Hierbei werden alle relevanten Daten vom System ausgelesen und in Form von CSV-Dateien gespeichert. Der Aufbau dieser Dateien wird dabei in Form einer XML-Datei angegeben und zusätzlich mit einer Datenstrukturbeschreibung (einer DTD-Datei) abgestellt. Diese Daten werden in einem Ordner mit einer Bezeichnung bestehend aus dem aktuellen Datum in Kombination mit der Uhrzeit gespeichert. Dieser befindet sich standardmäßig auf dem vendit-Server unter "/data/mdsi/gdpdu/exportierteDateien/". Für eine ordnungsgemäße Funktionsweise des GDPdU-Exports muss sichergestellt sein, dass sich in dem "gdpdu"-Ordner neben der Datenstrukturbeschreibung ("gdpdu-01-08-2002.dtd") die Einstellungsdatei ("GDPDU_export.properties") befindet. Diese Datei muss außerdem in den System-Pfaden mit dem Bezeichner 'gdpduConfig' angegeben werden.


Begriffserklärung

In den Grundsätzen zum Datenzugriff und zur Prüfbarkeit digitaler Unterlagen (kurz: GDPdU) sind neben der Aufbewahrungspflicht für digitale Unterlagen auch die Mitwirkungspflicht bei einer Betriebsprüfung geregelt. Diese Verwaltungsanweisung wurde vom Bundesfinanzministerium erlassen und umfasst Rechtsnormen aus der Abgabenordnung und dem Umsatzsteuergesetz. Die GDPdU konkretisiert dabei, die digitale Aufbewahrung von Buchungsbelegen, Buchhaltungen und Rechnungen und der Verwendung in Software-Systemen.

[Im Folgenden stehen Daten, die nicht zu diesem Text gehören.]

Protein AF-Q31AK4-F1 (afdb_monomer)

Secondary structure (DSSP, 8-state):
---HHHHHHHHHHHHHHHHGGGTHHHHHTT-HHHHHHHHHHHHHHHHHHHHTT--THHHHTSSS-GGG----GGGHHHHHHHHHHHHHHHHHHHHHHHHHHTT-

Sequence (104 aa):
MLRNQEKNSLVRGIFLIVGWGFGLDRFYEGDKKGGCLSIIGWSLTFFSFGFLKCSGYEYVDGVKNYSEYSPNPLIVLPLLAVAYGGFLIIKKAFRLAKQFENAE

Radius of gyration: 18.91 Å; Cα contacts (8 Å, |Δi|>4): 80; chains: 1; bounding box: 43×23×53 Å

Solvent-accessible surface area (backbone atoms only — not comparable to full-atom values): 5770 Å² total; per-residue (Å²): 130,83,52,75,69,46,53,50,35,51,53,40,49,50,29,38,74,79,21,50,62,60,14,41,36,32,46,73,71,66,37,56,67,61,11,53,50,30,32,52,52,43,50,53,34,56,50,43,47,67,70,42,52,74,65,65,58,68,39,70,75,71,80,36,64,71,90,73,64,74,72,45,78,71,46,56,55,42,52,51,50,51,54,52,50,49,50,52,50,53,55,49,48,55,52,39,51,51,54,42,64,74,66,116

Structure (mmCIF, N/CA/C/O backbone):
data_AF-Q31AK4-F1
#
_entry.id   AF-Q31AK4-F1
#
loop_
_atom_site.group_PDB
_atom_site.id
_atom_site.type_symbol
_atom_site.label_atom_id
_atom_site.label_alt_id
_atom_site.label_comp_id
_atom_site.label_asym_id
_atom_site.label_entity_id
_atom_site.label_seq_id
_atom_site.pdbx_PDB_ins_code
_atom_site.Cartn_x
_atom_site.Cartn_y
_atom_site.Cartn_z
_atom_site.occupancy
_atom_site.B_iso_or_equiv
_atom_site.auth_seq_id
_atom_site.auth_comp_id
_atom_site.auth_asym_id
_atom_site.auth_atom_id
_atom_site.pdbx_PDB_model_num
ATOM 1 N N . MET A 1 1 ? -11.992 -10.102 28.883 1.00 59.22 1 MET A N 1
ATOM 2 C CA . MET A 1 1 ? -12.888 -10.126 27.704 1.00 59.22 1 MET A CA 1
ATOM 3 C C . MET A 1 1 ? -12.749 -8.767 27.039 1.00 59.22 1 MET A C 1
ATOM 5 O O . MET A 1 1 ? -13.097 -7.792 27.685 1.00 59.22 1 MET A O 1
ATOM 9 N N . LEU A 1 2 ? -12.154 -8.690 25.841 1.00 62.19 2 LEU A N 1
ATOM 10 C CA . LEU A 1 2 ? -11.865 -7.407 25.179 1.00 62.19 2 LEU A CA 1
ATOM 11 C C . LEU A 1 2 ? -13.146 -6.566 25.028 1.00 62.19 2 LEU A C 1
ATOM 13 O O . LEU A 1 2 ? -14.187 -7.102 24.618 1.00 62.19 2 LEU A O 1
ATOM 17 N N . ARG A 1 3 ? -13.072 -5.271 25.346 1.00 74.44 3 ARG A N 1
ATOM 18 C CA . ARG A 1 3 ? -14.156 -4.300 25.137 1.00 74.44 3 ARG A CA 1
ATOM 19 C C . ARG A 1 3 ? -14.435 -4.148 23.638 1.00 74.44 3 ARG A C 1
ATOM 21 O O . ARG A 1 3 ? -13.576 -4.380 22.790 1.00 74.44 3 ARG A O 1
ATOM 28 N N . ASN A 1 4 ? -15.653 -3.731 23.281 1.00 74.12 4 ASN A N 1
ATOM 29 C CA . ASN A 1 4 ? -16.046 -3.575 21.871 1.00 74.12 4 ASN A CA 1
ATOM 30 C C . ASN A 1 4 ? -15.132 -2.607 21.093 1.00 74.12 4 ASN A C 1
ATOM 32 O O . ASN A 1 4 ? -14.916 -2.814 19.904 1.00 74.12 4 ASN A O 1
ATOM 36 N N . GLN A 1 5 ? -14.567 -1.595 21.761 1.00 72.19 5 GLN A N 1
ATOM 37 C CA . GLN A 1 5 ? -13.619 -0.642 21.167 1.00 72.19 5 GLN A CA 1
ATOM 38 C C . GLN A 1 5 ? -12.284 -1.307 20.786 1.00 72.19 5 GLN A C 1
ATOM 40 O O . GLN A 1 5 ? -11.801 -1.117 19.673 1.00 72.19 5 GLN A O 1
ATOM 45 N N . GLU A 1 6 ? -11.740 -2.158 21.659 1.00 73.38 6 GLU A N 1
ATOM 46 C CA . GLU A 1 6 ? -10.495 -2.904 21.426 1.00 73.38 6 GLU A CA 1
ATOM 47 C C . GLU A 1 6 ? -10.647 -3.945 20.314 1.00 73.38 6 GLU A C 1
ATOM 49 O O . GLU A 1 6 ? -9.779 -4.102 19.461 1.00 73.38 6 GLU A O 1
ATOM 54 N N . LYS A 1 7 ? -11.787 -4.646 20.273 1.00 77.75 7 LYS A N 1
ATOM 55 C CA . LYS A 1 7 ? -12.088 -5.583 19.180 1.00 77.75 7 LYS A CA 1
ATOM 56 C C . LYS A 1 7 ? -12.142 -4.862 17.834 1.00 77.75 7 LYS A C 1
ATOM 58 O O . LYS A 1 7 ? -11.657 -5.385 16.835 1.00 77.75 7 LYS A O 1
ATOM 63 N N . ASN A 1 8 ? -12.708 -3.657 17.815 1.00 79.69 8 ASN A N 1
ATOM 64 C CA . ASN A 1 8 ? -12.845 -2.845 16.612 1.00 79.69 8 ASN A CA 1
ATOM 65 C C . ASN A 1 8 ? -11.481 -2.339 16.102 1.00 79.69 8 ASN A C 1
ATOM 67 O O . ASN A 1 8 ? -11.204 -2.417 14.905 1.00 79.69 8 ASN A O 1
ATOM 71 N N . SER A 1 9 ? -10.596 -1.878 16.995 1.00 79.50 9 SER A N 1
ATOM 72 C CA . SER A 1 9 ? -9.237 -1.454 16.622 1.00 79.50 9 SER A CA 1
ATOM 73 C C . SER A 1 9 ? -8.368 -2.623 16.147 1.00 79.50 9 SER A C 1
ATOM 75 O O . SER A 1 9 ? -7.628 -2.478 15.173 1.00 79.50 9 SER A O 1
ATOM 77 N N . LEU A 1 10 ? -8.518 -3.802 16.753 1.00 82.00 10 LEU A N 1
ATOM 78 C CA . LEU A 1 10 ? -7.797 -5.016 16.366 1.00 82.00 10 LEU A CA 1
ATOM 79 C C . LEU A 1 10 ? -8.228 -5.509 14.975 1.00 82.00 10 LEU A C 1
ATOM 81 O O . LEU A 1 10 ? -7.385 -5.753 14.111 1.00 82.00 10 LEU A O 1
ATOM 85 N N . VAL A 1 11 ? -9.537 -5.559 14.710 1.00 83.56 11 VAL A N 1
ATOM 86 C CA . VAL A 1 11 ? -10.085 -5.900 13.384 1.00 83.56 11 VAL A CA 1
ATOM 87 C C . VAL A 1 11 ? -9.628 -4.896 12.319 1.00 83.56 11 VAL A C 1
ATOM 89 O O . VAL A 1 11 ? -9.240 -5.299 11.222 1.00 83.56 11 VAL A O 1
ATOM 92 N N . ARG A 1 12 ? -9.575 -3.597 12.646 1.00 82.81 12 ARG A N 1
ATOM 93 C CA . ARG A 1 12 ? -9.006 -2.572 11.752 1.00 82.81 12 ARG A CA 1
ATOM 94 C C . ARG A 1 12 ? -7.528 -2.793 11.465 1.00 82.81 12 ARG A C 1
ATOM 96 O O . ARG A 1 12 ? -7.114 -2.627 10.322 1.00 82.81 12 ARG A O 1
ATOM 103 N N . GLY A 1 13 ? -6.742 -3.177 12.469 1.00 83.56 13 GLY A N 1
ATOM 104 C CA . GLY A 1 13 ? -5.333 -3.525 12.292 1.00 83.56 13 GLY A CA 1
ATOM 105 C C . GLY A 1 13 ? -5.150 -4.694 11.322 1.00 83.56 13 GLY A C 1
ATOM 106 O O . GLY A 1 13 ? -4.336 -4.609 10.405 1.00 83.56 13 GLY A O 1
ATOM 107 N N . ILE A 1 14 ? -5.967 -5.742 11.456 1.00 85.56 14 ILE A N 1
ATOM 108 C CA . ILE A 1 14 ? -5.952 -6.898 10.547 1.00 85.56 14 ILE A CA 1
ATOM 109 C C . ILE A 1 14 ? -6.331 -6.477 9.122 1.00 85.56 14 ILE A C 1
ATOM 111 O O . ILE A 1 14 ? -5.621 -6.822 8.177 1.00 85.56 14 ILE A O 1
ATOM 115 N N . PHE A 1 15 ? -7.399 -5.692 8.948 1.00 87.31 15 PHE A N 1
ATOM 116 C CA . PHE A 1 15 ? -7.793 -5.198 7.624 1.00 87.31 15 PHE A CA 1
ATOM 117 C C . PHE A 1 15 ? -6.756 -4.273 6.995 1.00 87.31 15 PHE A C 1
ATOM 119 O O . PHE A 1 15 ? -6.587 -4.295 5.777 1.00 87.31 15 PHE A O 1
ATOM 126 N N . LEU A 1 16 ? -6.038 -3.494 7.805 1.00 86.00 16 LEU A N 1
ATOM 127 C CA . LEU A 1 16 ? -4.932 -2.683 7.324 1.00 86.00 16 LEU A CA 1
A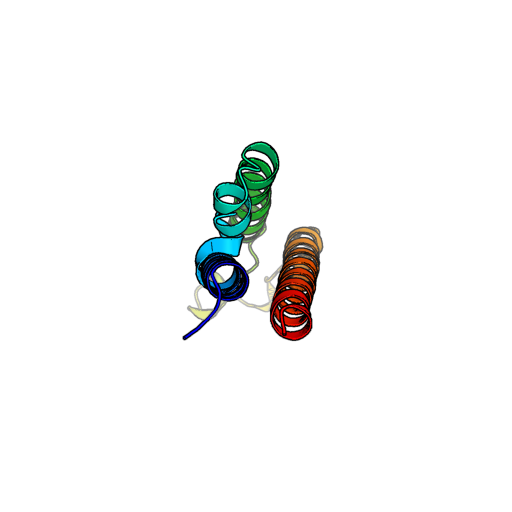TOM 128 C C . LEU A 1 16 ? -3.796 -3.579 6.815 1.00 86.00 16 LEU A C 1
ATOM 130 O O . LEU A 1 16 ? -3.343 -3.373 5.700 1.00 86.00 16 LEU A O 1
ATOM 134 N N . ILE A 1 17 ? -3.371 -4.598 7.569 1.00 83.06 17 ILE A N 1
ATOM 135 C CA . ILE A 1 17 ? -2.256 -5.482 7.175 1.00 83.06 17 ILE A CA 1
ATOM 136 C C . ILE A 1 17 ? -2.605 -6.337 5.950 1.00 83.06 17 ILE A C 1
ATOM 138 O O . ILE A 1 17 ? -1.806 -6.455 5.029 1.00 83.06 17 ILE A O 1
ATOM 142 N N . VAL A 1 18 ? -3.793 -6.939 5.918 1.00 83.44 18 VAL A N 1
ATOM 143 C CA . VAL A 1 18 ? -4.188 -7.851 4.830 1.00 83.44 18 VAL A CA 1
ATOM 144 C C . VAL A 1 18 ? -4.654 -7.081 3.591 1.00 83.44 18 VAL A C 1
ATOM 146 O O . VAL A 1 18 ? -4.547 -7.565 2.467 1.00 83.44 18 VAL A O 1
ATOM 149 N N . GLY A 1 19 ? -5.190 -5.877 3.786 1.00 83.19 19 GLY A N 1
ATOM 150 C CA . GLY A 1 19 ? -5.989 -5.188 2.784 1.00 83.19 19 GLY A CA 1
ATOM 151 C C . GLY A 1 19 ? -5.614 -3.746 2.507 1.00 83.19 19 GLY A C 1
ATOM 152 O O . GLY A 1 19 ? -6.424 -3.068 1.873 1.00 83.19 19 GLY A O 1
ATOM 153 N N . TRP A 1 20 ? -4.443 -3.250 2.934 1.00 82.44 20 TRP A N 1
ATOM 154 C CA . TRP A 1 20 ? -4.055 -1.852 2.680 1.00 82.44 20 TRP A CA 1
ATOM 155 C C . TRP A 1 20 ? -4.129 -1.493 1.191 1.00 82.44 20 TRP A C 1
ATOM 157 O O . TRP A 1 20 ? -4.576 -0.400 0.837 1.00 82.44 20 TRP A O 1
ATOM 167 N N . GLY A 1 21 ? -3.735 -2.425 0.314 1.00 79.69 21 GLY A N 1
ATOM 168 C CA . GLY A 1 21 ? -3.697 -2.217 -1.136 1.00 79.69 21 GLY A CA 1
ATOM 169 C C . GLY A 1 21 ? -5.091 -2.001 -1.719 1.00 79.69 21 GLY A C 1
ATOM 170 O O . GLY A 1 21 ? -5.279 -1.186 -2.617 1.00 79.69 21 GLY A O 1
ATOM 171 N N . PHE A 1 22 ? -6.085 -2.662 -1.129 1.00 83.38 22 PHE A N 1
ATOM 172 C CA . PHE A 1 22 ? -7.494 -2.536 -1.486 1.00 83.38 22 PHE A CA 1
ATOM 173 C C . PHE A 1 22 ? -8.245 -1.514 -0.620 1.00 83.38 22 PHE A C 1
ATOM 175 O O . PHE A 1 22 ? -9.430 -1.290 -0.832 1.00 83.38 22 PHE A O 1
ATOM 182 N N . GLY A 1 23 ? -7.583 -0.889 0.361 1.00 83.62 23 GLY A N 1
ATOM 183 C CA . GLY A 1 23 ? -8.206 0.054 1.290 1.00 83.62 23 GLY A CA 1
ATOM 184 C C . GLY A 1 23 ? -9.268 -0.571 2.201 1.00 83.62 23 GLY A C 1
ATOM 185 O O . GLY A 1 23 ? -10.212 0.126 2.576 1.00 83.62 23 GLY A O 1
ATOM 186 N N . LEU A 1 24 ? -9.152 -1.864 2.547 1.00 85.12 24 LEU A N 1
ATOM 187 C CA . LEU A 1 24 ? -10.149 -2.576 3.369 1.00 85.12 24 LEU A CA 1
ATOM 188 C C . LEU A 1 24 ? -10.391 -1.894 4.721 1.00 85.12 24 LEU A C 1
ATOM 190 O O . LEU A 1 24 ? -11.530 -1.822 5.177 1.00 85.12 24 LEU A O 1
ATOM 194 N N . ASP A 1 25 ? -9.344 -1.339 5.334 1.00 84.38 25 ASP A N 1
ATOM 195 C CA . ASP A 1 25 ? -9.450 -0.594 6.589 1.00 84.38 25 ASP A CA 1
ATOM 196 C C . ASP A 1 25 ? -10.344 0.655 6.451 1.00 84.38 25 ASP A C 1
ATOM 198 O O . ASP A 1 25 ? -11.138 0.957 7.342 1.00 84.38 25 ASP A O 1
ATOM 202 N N . ARG A 1 26 ? -10.268 1.348 5.307 1.00 84.75 26 ARG A N 1
ATOM 203 C CA . ARG A 1 26 ? -11.059 2.553 5.008 1.00 84.75 26 ARG A CA 1
ATOM 204 C C . ARG A 1 26 ? -12.505 2.209 4.680 1.00 84.75 26 ARG A C 1
ATOM 206 O O . ARG A 1 26 ? -13.418 2.894 5.133 1.00 84.75 26 ARG A O 1
ATOM 213 N N . PHE A 1 27 ? -12.725 1.117 3.948 1.00 86.56 27 PHE A N 1
ATOM 214 C CA . PHE A 1 27 ? -14.074 0.612 3.691 1.00 86.56 27 PHE A CA 1
ATOM 215 C C . PHE A 1 27 ? -14.772 0.177 4.978 1.00 86.56 27 PHE A C 1
ATOM 217 O O . PHE A 1 27 ? -15.951 0.479 5.157 1.00 86.56 27 PHE A O 1
ATOM 224 N N . TYR A 1 28 ? -14.040 -0.453 5.897 1.00 84.25 28 TYR A N 1
ATOM 225 C CA . TYR A 1 28 ? -14.552 -0.808 7.216 1.00 84.25 28 TYR A CA 1
ATOM 226 C C . TYR A 1 28 ? -14.874 0.427 8.081 1.00 84.25 28 TYR A C 1
ATOM 228 O O . TYR A 1 28 ? -15.819 0.413 8.865 1.00 84.25 28 TYR A O 1
ATOM 236 N N . GLU A 1 29 ? -14.145 1.531 7.897 1.00 82.31 29 GLU A N 1
ATOM 237 C CA . GLU A 1 29 ? -14.451 2.844 8.489 1.00 82.31 29 GLU A CA 1
ATOM 238 C C . GLU A 1 29 ? -15.658 3.555 7.846 1.00 82.31 29 GLU A C 1
ATOM 240 O O . GLU A 1 29 ? -16.105 4.581 8.356 1.00 82.31 29 GLU A O 1
ATOM 245 N N . GLY A 1 30 ? -16.206 3.026 6.748 1.00 85.38 30 GLY A N 1
ATOM 246 C CA . GLY A 1 30 ? -17.260 3.675 5.966 1.00 85.38 30 GLY A CA 1
ATOM 247 C C . GLY A 1 30 ? -16.747 4.764 5.015 1.00 85.38 30 GLY A C 1
ATOM 248 O O . GLY A 1 30 ? -17.541 5.358 4.280 1.00 85.38 30 GLY A O 1
ATOM 249 N N . ASP A 1 31 ? -15.431 4.997 4.958 1.00 87.50 31 ASP A N 1
ATOM 250 C CA . ASP A 1 31 ? -14.793 5.930 4.027 1.00 87.50 31 ASP A CA 1
ATOM 251 C C . ASP A 1 31 ? -14.629 5.297 2.636 1.00 87.50 31 ASP A C 1
ATOM 253 O O . ASP A 1 31 ? -13.552 4.871 2.206 1.00 87.50 31 ASP A O 1
ATOM 257 N N . LYS A 1 32 ? -15.744 5.249 1.899 1.00 87.69 32 LYS A N 1
ATOM 258 C CA . LYS A 1 32 ? -15.793 4.703 0.534 1.00 87.69 32 LYS A CA 1
ATOM 259 C C . LYS A 1 32 ? -14.906 5.481 -0.441 1.00 87.69 32 LYS A C 1
ATOM 261 O O . LYS A 1 32 ? -14.320 4.886 -1.342 1.00 87.69 32 LYS A O 1
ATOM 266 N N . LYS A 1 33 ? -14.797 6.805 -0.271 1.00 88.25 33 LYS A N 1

So hat ein Betriebsprüfer das Recht im Rahmen einer Außenprüfung die gespeicherten Daten einzusehen und zu diesem Zweck das Datenverarbeitungssystem des Steuerpflichtigen zu nutzen oder die steuerrechtlichen Daten auf einem Datenträger zu verlangen, um sie dann in seinem Prüfprogramm auswerten zu können. Daher muss während der Dauer der gesetzlichen Aufbewahrungspflicht sichergestellt sein, dass die Daten jederzeit verfügbar und unverzüglich lesbar sowie maschinell auswertbar sein müssen.